= Beginning of Section =

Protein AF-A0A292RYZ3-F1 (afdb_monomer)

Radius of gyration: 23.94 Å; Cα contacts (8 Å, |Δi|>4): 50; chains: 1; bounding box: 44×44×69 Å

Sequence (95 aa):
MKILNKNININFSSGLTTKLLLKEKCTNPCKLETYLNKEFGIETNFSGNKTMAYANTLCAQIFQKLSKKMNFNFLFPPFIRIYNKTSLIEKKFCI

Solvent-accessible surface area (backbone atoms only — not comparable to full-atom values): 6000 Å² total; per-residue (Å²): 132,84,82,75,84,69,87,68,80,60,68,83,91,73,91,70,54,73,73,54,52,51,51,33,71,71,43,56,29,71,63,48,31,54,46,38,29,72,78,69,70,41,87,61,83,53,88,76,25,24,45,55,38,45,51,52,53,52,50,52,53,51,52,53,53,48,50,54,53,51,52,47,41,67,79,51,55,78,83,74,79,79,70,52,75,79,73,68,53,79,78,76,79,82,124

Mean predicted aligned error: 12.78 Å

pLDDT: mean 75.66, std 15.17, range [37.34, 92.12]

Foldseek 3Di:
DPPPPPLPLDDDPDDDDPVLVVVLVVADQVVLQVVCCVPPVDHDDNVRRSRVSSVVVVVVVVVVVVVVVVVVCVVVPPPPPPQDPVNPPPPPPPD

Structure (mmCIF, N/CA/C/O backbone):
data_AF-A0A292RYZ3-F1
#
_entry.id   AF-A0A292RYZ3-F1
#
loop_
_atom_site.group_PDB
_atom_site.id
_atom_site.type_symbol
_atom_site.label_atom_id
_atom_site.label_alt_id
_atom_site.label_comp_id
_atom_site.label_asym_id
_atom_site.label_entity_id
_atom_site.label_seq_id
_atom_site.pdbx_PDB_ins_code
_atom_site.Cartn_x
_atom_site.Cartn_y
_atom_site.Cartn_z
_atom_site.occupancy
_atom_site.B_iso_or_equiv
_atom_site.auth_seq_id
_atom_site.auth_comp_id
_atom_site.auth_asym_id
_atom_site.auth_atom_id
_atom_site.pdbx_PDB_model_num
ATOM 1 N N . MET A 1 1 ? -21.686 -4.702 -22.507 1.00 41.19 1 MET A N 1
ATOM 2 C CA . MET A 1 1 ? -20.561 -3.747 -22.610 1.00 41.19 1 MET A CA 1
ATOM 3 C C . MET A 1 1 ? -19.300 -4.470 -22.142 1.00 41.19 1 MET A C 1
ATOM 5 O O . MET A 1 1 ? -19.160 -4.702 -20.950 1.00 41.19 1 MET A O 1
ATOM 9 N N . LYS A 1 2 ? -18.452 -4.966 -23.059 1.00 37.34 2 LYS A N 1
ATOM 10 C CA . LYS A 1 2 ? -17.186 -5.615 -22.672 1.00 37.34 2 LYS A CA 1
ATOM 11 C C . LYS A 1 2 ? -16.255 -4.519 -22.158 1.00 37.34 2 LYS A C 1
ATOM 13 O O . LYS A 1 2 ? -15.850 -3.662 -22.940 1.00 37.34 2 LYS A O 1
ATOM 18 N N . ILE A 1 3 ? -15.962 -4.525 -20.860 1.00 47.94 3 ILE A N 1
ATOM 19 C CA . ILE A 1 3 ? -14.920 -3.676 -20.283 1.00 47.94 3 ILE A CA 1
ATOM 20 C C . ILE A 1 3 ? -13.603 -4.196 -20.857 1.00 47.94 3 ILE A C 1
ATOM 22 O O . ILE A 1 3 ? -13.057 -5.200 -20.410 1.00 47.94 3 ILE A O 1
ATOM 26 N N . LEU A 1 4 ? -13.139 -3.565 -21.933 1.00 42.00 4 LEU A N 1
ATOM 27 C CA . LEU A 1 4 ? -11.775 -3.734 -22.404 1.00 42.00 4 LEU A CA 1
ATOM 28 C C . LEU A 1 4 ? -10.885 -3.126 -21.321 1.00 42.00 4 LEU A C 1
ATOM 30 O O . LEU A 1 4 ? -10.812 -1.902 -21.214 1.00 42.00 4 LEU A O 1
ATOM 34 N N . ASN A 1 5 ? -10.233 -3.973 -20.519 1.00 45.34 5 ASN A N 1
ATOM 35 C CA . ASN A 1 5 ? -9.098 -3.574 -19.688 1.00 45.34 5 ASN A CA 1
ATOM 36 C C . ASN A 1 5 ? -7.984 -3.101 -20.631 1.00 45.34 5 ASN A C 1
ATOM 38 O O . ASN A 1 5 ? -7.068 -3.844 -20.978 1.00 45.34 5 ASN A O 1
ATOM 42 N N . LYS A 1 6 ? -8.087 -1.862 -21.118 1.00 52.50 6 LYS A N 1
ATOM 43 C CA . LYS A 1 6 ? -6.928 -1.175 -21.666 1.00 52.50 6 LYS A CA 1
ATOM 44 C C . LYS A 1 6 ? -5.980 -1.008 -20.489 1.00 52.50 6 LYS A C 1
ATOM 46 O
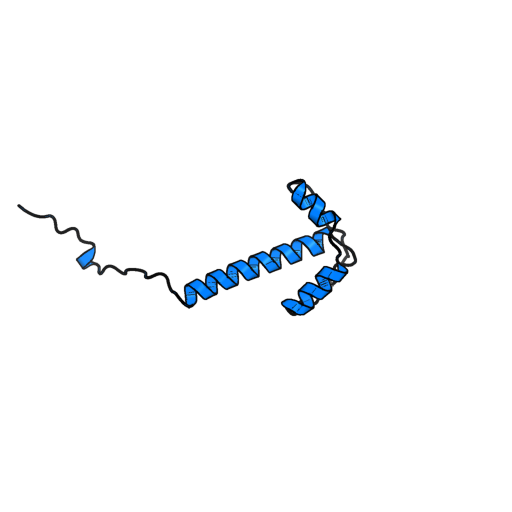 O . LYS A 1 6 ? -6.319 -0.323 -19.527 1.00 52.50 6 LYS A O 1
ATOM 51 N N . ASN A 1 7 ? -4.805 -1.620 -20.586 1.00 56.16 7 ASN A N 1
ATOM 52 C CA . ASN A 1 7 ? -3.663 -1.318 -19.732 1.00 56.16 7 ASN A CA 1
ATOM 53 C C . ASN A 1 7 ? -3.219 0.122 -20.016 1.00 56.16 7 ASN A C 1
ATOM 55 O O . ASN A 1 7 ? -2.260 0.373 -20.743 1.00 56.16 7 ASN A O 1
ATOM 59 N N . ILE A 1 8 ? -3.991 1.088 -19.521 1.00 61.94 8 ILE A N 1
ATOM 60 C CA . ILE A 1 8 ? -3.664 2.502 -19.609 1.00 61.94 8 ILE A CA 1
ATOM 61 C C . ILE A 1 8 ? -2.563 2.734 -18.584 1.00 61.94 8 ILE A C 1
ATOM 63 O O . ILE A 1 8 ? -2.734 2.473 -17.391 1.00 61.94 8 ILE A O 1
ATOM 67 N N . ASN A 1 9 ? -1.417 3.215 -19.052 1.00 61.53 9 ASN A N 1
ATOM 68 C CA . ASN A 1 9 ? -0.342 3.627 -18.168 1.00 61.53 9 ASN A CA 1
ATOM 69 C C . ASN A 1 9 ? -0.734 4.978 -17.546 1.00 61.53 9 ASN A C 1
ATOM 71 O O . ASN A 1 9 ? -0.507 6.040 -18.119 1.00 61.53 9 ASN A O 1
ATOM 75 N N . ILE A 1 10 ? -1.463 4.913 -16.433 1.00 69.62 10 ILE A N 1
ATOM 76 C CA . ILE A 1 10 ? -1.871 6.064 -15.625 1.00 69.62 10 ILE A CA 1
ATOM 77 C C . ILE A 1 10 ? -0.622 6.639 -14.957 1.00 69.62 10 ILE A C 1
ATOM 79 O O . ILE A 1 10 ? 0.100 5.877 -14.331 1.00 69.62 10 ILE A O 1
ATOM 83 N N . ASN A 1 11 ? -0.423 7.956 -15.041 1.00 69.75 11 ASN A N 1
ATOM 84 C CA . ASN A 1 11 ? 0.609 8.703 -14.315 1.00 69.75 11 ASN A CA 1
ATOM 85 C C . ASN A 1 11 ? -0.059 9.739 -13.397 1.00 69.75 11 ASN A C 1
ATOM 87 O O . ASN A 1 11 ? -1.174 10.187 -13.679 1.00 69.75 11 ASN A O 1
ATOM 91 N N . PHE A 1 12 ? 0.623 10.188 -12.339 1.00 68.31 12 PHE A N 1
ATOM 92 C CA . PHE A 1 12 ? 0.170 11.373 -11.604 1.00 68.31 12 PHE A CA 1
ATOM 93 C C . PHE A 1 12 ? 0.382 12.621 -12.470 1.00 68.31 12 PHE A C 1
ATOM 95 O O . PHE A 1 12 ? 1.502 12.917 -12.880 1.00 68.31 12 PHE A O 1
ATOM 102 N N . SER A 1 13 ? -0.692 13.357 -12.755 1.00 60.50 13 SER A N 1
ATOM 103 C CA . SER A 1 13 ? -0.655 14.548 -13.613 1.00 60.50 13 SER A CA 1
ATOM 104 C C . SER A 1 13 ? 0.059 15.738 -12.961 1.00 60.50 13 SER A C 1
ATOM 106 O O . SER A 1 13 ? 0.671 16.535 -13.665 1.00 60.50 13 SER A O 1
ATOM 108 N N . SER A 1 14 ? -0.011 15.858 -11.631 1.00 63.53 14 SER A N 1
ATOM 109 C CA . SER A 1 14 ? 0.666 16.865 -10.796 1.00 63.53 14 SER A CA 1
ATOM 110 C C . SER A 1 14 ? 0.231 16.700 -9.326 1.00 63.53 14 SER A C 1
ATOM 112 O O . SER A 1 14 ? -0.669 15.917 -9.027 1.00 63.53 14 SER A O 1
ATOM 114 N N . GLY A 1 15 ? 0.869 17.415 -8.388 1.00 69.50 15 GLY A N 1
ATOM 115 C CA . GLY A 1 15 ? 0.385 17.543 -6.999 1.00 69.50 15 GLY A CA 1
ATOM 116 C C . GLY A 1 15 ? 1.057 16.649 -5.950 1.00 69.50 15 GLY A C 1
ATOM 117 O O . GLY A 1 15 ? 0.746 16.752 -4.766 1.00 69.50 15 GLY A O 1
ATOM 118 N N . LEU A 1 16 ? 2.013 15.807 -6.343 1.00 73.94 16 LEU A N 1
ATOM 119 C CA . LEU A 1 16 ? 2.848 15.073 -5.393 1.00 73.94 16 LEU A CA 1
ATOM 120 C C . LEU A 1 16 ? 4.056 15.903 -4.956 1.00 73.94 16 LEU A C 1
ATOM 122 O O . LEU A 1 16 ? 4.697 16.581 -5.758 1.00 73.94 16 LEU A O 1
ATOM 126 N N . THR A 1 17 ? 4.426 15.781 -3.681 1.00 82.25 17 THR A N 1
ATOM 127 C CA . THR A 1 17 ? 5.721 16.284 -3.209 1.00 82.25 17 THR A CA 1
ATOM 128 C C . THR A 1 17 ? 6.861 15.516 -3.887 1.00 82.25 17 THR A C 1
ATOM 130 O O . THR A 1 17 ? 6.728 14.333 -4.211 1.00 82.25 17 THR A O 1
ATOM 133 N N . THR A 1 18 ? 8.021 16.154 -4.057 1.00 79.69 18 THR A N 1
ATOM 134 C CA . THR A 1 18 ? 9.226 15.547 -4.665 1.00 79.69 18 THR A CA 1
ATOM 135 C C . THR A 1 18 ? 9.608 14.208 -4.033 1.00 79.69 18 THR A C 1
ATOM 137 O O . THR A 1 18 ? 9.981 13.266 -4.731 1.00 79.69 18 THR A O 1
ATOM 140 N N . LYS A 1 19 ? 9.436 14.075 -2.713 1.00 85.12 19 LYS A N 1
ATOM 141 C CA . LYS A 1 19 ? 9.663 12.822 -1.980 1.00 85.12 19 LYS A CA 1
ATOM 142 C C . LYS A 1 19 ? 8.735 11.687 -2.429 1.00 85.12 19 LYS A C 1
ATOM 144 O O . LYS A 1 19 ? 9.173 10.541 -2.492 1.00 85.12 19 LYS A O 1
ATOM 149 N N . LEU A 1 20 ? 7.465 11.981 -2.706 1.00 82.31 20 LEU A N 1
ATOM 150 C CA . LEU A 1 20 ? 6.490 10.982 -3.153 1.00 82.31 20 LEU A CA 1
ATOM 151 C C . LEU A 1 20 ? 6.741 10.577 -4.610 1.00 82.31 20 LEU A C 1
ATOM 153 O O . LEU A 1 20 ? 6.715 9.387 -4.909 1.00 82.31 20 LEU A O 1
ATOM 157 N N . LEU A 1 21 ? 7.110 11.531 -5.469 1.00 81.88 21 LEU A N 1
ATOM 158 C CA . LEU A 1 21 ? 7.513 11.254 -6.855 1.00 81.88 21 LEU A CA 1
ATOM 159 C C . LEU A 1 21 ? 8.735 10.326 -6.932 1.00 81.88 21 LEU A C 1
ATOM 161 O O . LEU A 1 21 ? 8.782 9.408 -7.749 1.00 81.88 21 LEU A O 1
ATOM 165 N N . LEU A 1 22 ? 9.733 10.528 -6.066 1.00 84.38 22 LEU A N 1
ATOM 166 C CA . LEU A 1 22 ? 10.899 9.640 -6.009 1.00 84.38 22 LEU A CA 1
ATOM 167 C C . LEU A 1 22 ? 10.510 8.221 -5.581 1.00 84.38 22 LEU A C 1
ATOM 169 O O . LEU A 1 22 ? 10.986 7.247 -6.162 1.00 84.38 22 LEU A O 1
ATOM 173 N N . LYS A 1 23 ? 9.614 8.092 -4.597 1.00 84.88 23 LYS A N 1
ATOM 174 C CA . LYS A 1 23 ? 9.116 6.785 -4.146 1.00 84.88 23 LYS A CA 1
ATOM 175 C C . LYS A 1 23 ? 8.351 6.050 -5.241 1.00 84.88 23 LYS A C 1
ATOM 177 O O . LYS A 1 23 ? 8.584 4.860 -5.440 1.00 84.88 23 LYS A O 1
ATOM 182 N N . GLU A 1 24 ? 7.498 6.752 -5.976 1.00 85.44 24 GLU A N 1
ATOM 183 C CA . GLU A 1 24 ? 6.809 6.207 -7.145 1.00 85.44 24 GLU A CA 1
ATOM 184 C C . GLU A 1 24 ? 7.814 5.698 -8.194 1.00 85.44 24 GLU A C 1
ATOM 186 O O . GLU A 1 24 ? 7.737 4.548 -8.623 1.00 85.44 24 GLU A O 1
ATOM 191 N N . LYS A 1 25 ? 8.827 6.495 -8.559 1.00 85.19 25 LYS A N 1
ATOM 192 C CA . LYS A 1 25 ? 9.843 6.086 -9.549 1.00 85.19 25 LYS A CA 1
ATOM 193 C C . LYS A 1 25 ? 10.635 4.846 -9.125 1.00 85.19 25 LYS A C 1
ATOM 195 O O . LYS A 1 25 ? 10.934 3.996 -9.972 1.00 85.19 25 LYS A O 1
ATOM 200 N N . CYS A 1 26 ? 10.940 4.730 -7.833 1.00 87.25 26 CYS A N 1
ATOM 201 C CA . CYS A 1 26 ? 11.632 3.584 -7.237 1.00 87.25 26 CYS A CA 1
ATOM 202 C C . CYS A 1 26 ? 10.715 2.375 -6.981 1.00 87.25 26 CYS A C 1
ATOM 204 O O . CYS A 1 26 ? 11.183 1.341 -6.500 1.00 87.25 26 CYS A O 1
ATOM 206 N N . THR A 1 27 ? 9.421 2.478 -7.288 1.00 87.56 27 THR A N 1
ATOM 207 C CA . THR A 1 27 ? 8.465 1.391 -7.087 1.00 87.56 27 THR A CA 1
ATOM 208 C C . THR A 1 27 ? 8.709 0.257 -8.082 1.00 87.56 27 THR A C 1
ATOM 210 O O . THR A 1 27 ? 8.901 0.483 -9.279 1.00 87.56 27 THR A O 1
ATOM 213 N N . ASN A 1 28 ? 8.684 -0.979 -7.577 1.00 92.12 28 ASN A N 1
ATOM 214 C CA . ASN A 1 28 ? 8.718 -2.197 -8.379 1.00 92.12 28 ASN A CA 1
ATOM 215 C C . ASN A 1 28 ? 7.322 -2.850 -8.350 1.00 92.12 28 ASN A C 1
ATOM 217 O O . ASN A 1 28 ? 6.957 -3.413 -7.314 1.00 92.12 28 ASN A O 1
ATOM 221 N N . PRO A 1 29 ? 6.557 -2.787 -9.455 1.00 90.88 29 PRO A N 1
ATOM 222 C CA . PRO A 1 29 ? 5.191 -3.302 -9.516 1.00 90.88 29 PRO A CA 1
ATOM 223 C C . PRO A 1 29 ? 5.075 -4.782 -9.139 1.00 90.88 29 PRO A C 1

= End of Section =

_What you are asked to do_
With the line holding "ATOM 169 O O" as the first and the line holding "ATOM 186 O O" as the last, please transcribe exactly the lines of the material above in that range and nothing else.

_Response to this task_
ATOM 169 O O . LEU A 1 22 ? 10.986 7.247 -6.162 1.00 84.38 22 LEU A O 1
ATOM 173 N N . LYS A 1 23 ? 9.614 8.092 -4.597 1.00 84.88 23 LYS A N 1
ATOM 174 C CA . LYS A 1 23 ? 9.116 6.785 -4.146 1.00 84.88 23 LYS A CA 1
ATOM 175 C C . LYS A 1 23 ? 8.351 6.050 -5.241 1.00 84.88 23 LYS A C 1
ATOM 177 O O . LYS A 1 23 ? 8.584 4.860 -5.440 1.00 84.88 23 LYS A O 1
ATOM 182 N N . GLU A 1 24 ? 7.498 6.752 -5.976 1.00 85.44 24 GLU A N 1
ATOM 183 C CA . GLU A 1 24 ? 6.809 6.207 -7.145 1.00 85.44 24 GLU A CA 1
ATOM 184 C C . GLU A 1 24 ? 7.814 5.698 -8.194 1.00 85.44 24 GLU A C 1
ATOM 186 O O . GLU A 1 24 ? 7.737 4.548 -8.623 1.00 85.44 24 GLU A O 1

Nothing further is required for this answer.